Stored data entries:
Start of Block
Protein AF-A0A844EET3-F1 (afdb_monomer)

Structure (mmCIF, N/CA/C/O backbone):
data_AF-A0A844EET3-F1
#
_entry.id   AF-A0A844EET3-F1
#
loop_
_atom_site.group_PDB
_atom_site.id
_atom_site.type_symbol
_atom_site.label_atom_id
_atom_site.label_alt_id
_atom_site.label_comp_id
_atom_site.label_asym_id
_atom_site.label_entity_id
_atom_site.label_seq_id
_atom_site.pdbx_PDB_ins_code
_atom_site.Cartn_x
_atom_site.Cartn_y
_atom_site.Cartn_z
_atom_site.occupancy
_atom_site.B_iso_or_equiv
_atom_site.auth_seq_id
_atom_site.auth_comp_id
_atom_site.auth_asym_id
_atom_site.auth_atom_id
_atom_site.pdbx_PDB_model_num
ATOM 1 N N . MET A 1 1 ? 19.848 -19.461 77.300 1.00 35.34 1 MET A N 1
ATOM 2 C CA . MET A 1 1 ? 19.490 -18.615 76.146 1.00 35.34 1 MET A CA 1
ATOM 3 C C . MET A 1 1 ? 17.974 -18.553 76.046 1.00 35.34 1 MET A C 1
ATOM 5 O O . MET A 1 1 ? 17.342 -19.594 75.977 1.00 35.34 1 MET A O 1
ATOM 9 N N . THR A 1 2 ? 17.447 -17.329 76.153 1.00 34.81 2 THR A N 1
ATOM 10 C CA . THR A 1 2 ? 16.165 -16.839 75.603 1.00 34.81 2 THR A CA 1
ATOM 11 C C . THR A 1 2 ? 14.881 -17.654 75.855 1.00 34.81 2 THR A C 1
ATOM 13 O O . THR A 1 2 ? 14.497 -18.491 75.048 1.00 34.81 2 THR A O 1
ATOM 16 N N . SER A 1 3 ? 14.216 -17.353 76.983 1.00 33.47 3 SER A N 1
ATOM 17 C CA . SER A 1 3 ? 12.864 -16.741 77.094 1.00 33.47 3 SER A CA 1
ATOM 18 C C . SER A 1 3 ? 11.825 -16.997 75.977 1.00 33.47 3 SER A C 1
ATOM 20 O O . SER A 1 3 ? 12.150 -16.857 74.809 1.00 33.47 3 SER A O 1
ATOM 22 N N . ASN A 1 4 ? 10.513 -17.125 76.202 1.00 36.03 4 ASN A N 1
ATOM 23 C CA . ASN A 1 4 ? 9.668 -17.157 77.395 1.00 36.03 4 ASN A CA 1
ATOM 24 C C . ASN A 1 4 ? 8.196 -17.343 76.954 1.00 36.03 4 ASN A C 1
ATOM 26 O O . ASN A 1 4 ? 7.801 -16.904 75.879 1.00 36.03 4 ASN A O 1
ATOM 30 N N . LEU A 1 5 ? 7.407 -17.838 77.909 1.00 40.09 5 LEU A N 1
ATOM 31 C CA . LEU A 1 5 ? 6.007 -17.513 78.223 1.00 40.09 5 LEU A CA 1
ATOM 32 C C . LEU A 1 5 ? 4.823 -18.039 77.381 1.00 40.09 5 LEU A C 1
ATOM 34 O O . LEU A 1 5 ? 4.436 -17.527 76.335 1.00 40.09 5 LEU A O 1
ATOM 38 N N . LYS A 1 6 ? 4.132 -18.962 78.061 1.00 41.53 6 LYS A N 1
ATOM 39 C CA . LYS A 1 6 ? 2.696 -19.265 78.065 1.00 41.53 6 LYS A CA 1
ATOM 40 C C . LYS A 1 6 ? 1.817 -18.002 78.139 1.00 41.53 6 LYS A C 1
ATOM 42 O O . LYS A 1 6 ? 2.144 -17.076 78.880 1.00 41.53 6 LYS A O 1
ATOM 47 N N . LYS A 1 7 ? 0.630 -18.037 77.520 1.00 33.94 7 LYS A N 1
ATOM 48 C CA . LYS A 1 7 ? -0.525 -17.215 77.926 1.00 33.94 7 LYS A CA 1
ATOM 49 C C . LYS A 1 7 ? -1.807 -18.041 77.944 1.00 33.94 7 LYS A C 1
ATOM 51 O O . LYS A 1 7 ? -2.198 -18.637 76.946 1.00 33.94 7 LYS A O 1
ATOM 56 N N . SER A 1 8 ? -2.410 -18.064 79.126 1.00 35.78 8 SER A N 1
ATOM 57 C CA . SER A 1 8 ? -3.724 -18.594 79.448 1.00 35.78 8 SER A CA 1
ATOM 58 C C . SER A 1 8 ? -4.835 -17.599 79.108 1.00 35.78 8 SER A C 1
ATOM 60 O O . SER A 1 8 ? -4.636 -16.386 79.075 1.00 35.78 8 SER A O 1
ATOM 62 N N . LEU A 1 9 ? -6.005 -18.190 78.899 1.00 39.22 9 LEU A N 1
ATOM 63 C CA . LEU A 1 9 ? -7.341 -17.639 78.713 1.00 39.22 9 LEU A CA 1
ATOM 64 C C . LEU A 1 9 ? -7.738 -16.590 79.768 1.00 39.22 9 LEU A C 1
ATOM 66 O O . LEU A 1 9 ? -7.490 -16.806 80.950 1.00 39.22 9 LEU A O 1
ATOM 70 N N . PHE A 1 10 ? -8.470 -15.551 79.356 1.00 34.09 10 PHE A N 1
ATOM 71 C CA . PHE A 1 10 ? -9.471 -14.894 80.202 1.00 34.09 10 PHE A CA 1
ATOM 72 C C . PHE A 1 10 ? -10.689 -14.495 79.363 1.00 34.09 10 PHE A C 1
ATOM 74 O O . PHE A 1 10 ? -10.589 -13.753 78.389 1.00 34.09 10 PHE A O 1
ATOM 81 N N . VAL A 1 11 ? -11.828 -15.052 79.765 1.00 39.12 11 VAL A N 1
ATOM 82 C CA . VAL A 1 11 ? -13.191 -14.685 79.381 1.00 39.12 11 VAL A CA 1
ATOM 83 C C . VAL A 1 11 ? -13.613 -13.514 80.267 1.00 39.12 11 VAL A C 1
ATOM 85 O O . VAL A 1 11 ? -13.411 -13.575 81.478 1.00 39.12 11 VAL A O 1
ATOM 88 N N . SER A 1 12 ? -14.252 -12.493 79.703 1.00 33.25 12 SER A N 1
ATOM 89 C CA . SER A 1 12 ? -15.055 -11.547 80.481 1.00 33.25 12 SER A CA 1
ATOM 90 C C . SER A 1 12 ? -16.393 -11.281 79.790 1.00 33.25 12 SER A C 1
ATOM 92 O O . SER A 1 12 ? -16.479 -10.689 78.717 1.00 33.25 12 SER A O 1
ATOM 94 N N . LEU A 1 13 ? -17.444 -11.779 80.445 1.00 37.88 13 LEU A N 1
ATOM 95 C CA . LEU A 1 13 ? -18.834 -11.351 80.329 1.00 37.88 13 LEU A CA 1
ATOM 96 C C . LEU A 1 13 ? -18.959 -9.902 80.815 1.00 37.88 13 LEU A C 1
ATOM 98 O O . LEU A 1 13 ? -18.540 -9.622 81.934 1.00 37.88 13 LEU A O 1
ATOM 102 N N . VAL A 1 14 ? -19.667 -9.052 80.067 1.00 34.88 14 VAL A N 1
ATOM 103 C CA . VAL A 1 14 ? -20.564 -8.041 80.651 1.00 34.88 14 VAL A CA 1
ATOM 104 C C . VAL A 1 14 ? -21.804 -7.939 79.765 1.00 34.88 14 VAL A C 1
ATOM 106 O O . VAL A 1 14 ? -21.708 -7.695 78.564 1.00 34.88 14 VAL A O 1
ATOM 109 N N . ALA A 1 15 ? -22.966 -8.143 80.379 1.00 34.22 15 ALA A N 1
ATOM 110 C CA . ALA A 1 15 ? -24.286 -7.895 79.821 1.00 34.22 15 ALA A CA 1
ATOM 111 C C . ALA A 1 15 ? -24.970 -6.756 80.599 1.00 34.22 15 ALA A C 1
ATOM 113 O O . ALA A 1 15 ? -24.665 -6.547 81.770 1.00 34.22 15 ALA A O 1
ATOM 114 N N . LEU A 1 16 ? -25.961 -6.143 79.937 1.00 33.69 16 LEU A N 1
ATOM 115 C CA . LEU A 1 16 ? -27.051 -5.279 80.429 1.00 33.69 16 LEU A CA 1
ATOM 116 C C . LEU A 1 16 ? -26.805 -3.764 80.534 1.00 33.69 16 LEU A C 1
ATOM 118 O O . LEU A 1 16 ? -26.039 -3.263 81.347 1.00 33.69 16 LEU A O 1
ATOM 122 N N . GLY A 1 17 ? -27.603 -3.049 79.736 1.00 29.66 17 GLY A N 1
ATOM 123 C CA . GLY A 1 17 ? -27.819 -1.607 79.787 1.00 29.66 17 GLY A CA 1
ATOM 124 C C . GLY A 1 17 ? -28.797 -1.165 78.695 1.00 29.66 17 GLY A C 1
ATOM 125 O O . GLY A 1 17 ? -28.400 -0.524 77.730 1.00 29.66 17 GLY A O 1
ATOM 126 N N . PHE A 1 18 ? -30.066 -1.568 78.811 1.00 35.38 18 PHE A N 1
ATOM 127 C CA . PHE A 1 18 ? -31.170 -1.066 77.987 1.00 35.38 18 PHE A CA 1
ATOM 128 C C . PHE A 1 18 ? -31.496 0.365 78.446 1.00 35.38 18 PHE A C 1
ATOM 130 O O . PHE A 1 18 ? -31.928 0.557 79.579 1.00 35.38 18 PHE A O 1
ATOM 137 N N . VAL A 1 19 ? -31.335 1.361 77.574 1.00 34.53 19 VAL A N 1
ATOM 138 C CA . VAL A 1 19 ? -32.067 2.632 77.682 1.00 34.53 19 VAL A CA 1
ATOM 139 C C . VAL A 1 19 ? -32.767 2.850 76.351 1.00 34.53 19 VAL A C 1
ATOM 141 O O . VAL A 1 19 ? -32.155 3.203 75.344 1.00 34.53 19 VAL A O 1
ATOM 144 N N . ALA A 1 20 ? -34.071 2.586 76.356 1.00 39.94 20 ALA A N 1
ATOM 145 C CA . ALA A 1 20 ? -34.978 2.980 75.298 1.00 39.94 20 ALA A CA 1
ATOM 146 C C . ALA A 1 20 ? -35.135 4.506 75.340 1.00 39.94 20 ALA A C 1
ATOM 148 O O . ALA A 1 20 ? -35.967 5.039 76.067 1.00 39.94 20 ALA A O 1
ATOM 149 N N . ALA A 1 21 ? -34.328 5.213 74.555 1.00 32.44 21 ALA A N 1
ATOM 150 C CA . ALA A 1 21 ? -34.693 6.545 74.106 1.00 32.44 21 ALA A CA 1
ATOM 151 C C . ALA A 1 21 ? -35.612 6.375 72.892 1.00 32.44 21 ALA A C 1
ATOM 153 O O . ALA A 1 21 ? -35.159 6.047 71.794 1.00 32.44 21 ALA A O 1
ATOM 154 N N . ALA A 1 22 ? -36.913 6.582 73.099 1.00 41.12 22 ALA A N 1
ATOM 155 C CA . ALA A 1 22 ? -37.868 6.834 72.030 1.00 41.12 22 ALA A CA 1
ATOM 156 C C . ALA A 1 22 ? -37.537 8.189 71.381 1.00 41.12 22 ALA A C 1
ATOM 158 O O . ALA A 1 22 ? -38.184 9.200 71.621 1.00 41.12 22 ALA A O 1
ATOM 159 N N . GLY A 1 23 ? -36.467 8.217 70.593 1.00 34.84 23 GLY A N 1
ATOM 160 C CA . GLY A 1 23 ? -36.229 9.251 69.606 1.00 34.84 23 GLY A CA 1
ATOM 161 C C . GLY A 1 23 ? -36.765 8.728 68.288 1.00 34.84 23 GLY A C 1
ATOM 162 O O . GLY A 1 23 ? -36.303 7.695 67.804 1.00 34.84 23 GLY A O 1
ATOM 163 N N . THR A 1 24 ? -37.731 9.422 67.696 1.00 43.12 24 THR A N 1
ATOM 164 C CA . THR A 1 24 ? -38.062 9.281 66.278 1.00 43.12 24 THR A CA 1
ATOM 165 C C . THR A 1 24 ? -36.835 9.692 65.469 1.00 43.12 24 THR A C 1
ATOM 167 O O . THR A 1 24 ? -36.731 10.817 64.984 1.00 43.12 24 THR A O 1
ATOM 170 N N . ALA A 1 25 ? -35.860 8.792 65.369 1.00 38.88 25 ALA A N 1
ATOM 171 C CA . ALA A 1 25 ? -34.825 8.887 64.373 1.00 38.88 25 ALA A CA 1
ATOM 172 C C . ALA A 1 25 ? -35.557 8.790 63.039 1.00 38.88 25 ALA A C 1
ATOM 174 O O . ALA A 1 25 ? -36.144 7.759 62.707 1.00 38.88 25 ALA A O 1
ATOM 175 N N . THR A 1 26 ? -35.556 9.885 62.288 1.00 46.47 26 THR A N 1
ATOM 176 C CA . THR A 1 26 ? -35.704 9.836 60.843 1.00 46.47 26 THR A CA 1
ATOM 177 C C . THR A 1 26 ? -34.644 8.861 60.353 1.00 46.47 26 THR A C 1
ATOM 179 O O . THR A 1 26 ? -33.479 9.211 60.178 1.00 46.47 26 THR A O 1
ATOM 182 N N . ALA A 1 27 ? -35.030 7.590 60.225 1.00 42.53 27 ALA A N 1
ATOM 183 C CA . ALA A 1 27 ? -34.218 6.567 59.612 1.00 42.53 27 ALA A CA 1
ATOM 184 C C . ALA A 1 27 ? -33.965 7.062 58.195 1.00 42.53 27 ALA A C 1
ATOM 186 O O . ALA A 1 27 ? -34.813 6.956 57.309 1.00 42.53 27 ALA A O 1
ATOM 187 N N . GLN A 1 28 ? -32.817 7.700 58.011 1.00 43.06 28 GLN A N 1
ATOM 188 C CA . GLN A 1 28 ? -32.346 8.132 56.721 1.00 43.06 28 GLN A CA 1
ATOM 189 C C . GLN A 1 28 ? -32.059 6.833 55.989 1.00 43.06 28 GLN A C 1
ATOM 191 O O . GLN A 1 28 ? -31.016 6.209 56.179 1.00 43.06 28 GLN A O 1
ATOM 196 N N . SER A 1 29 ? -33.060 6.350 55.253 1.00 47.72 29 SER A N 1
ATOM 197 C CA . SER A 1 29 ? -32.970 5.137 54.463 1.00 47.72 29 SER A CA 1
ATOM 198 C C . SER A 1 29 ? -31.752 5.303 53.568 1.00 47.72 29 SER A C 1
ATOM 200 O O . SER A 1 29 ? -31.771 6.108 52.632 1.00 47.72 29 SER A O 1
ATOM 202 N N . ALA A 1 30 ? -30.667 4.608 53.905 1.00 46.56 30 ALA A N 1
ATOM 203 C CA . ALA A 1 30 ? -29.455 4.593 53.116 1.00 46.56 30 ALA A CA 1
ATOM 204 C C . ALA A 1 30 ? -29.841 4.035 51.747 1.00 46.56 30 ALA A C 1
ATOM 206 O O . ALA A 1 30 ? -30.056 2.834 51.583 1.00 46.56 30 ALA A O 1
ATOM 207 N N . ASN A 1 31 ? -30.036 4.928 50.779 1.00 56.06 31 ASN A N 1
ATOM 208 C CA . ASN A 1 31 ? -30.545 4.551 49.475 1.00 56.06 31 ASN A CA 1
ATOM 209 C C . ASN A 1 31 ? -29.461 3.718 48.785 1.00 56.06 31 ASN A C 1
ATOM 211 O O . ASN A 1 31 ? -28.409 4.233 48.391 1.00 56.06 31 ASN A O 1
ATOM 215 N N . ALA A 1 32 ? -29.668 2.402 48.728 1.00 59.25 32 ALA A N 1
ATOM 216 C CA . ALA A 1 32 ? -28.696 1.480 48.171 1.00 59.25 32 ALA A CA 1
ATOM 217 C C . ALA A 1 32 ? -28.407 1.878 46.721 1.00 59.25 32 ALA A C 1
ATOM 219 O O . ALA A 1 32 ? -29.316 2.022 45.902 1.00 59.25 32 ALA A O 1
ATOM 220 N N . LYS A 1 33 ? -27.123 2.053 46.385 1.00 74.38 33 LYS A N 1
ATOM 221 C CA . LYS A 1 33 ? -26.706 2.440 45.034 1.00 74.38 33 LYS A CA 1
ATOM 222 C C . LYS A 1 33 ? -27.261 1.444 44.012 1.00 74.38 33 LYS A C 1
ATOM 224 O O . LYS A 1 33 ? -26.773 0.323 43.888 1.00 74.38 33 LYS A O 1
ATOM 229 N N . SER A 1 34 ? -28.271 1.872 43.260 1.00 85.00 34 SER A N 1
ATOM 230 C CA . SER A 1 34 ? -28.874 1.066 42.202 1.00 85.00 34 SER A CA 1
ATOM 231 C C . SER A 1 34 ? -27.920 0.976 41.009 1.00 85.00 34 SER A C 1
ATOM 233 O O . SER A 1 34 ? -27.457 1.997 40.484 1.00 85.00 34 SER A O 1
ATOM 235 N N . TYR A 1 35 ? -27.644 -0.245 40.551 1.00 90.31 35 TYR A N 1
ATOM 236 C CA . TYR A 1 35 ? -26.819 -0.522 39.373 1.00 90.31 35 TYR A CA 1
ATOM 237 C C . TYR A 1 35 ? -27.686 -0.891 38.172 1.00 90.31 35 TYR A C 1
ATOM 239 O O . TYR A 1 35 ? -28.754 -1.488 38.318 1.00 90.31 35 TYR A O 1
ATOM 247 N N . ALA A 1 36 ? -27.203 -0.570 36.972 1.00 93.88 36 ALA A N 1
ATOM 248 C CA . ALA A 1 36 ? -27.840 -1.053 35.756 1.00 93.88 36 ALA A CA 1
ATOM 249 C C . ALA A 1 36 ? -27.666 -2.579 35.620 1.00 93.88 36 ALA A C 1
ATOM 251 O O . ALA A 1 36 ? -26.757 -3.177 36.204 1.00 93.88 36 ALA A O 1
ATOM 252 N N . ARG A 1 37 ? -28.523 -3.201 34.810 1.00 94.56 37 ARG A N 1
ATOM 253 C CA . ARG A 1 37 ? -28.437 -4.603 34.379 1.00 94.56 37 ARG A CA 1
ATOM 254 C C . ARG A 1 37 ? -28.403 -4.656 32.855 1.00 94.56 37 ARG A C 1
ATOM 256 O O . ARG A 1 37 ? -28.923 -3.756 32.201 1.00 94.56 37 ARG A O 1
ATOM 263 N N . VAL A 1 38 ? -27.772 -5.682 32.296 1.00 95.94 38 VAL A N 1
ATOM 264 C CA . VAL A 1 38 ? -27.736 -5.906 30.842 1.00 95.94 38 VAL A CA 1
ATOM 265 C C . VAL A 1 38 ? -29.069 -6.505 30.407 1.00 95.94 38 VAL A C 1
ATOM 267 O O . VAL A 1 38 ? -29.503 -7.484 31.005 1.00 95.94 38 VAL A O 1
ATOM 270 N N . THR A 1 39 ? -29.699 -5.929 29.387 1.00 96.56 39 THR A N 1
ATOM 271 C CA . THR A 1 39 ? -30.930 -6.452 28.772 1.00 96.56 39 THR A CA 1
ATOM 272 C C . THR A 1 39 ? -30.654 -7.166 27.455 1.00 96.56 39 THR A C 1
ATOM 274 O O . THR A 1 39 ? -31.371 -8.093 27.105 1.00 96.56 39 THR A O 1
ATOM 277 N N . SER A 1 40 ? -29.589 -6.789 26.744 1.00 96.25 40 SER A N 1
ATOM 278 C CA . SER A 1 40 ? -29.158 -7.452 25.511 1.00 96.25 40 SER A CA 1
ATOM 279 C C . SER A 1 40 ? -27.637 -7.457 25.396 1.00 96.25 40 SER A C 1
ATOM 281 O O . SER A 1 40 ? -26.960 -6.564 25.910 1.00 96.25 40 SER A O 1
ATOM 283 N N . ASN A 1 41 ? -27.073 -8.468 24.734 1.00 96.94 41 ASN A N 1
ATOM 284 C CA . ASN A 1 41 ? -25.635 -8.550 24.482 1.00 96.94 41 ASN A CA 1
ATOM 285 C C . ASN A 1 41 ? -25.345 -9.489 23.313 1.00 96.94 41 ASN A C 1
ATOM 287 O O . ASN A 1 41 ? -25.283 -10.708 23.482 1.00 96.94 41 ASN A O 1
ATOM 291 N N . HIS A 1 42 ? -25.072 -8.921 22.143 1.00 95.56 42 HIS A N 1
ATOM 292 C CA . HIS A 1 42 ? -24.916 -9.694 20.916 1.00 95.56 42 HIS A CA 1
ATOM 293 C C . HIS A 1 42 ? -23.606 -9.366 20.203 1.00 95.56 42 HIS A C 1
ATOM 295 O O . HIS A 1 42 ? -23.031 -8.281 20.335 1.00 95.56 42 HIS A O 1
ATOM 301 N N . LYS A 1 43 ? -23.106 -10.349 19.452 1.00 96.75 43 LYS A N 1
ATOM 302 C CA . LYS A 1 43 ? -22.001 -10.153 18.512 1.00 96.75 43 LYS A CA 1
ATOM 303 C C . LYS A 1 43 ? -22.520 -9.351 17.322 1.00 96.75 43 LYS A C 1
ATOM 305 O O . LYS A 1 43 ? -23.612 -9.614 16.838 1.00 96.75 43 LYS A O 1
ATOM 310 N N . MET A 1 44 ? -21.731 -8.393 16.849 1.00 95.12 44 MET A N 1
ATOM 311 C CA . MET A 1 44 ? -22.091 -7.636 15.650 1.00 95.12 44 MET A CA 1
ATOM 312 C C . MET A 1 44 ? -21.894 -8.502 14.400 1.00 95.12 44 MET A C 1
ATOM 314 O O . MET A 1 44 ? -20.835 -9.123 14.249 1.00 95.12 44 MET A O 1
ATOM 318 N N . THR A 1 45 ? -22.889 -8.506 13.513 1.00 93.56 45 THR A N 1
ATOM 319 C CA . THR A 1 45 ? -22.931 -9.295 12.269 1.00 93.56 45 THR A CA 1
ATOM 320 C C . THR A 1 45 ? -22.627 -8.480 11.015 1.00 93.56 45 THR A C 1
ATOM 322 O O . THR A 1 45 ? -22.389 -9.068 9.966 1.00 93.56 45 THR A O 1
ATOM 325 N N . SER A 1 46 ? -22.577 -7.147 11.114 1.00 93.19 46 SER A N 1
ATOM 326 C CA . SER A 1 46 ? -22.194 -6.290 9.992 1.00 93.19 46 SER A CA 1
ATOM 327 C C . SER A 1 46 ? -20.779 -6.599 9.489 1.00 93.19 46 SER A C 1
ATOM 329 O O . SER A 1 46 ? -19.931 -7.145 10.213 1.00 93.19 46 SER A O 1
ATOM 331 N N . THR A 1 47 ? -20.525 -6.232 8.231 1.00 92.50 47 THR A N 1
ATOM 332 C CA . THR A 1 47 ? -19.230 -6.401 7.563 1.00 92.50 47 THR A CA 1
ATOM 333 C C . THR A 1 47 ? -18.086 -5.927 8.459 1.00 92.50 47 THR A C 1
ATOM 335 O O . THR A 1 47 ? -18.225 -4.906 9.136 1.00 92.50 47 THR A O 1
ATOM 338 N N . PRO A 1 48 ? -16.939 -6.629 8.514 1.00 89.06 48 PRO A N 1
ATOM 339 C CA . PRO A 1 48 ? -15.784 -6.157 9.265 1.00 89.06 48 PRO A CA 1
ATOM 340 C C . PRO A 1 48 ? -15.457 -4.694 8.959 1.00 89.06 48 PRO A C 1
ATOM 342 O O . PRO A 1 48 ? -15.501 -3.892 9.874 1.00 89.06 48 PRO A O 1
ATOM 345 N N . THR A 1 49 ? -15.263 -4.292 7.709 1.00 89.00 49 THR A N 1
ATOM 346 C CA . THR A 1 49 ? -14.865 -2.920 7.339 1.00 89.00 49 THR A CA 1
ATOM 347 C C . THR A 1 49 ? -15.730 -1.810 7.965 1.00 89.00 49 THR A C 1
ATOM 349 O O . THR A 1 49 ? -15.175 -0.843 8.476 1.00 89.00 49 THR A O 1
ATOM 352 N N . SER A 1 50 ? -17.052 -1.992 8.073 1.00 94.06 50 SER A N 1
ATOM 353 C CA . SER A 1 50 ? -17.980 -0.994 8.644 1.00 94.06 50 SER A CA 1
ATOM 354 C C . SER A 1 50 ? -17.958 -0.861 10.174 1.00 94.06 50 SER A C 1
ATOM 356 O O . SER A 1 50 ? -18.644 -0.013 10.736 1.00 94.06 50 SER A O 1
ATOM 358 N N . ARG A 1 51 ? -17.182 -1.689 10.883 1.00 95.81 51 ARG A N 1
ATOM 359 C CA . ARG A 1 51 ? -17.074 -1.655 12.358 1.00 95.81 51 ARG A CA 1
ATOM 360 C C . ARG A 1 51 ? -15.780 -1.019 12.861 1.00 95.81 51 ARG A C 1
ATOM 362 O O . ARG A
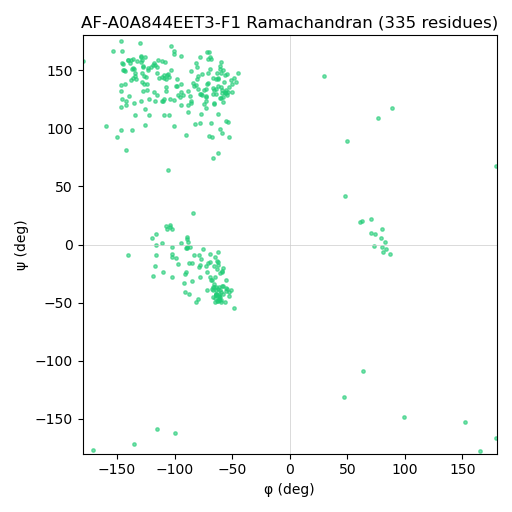 1 51 ? -15.353 -1.299 13.989 1.00 95.81 51 ARG A O 1
ATOM 369 N N . ASN A 1 52 ? -15.096 -0.280 11.995 1.00 97.56 52 ASN A N 1
ATOM 370 C CA . ASN A 1 52 ? -13.931 0.507 12.370 1.00 97.56 52 ASN A CA 1
ATOM 371 C C . ASN A 1 52 ? -14.405 1.759 13.096 1.00 97.56 52 ASN A C 1
ATOM 373 O O . ASN A 1 52 ? -15.303 2.462 12.635 1.00 97.56 52 ASN A O 1
ATOM 377 N N . VAL A 1 53 ? -13.826 1.999 14.265 1.00 97.94 53 VAL A N 1
ATOM 378 C CA . VAL A 1 53 ? -14.179 3.134 15.109 1.00 97.94 53 VAL A CA 1
ATOM 379 C C . VAL A 1 53 ? -12.921 3.840 15.579 1.00 97.94 53 VAL A C 1
ATOM 381 O O . VAL A 1 53 ? -11.837 3.257 15.632 1.00 97.94 53 VAL A O 1
ATOM 384 N N . ASN A 1 54 ? -13.074 5.101 15.951 1.00 97.94 54 ASN A N 1
ATOM 385 C CA . ASN A 1 54 ? -12.094 5.809 16.750 1.00 97.94 54 ASN A CA 1
ATOM 386 C C . ASN A 1 54 ? -12.716 6.155 18.095 1.00 97.94 54 ASN A C 1
ATOM 388 O O . ASN A 1 54 ? -13.930 6.323 18.225 1.00 97.94 54 ASN A O 1
ATOM 392 N N . PHE A 1 55 ? -11.871 6.268 19.106 1.00 98.44 55 PHE A N 1
ATOM 393 C CA . PHE A 1 55 ? -12.292 6.822 20.374 1.00 98.44 55 PHE A CA 1
ATOM 394 C C . PHE A 1 55 ? -12.525 8.329 20.254 1.00 98.44 55 PHE A C 1
ATOM 396 O O . PHE A 1 55 ? -11.814 9.019 19.532 1.00 98.44 55 PHE A O 1
ATOM 403 N N . THR A 1 56 ? -13.482 8.861 21.011 1.00 97.50 56 THR A N 1
ATOM 404 C CA . THR A 1 56 ? -13.670 10.318 21.154 1.00 97.50 56 THR A CA 1
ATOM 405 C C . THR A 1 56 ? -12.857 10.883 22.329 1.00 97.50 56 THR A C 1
End of Block
- **Try it**
Please retype the top of the data exactly, down to and including the line that holds "ATOM 5 O O .", and nothing further.

- **Result**
Protein AF-A0A844EET3-F1 (afdb_monomer)

Structure (mmCIF, N/CA/C/O backbone):
data_AF-A0A844EET3-F1
#
_entry.id   AF-A0A844EET3-F1
#
loop_
_atom_site.group_PDB
_atom_site.id
_atom_site.type_symbol
_atom_site.label_atom_id
_atom_site.label_alt_id
_atom_site.label_comp_id
_atom_site.label_asym_id
_atom_site.label_entity_id
_atom_site.label_seq_id
_atom_site.pdbx_PDB_ins_code
_atom_site.Cartn_x
_atom_site.Cartn_y
_atom_site.Cartn_z
_atom_site.occupancy
_atom_site.B_iso_or_equiv
_atom_site.auth_seq_id
_atom_site.auth_comp_id
_atom_site.auth_asym_id
_atom_site.auth_atom_id
_atom_site.pdbx_PDB_model_num
ATOM 1 N N . MET A 1 1 ? 19.848 -19.461 77.300 1.00 35.34 1 MET A N 1
ATOM 2 C CA . MET A 1 1 ? 19.490 -18.615 76.146 1.00 35.34 1 MET A CA 1
ATOM 3 C C . MET A 1 1 ? 17.974 -18.553 76.046 1.00 35.34 1 MET A C 1
ATOM 5 O O . MET A 1 1 ? 17.342 -19.594 75.977 1.00 35.34 1 MET A O 1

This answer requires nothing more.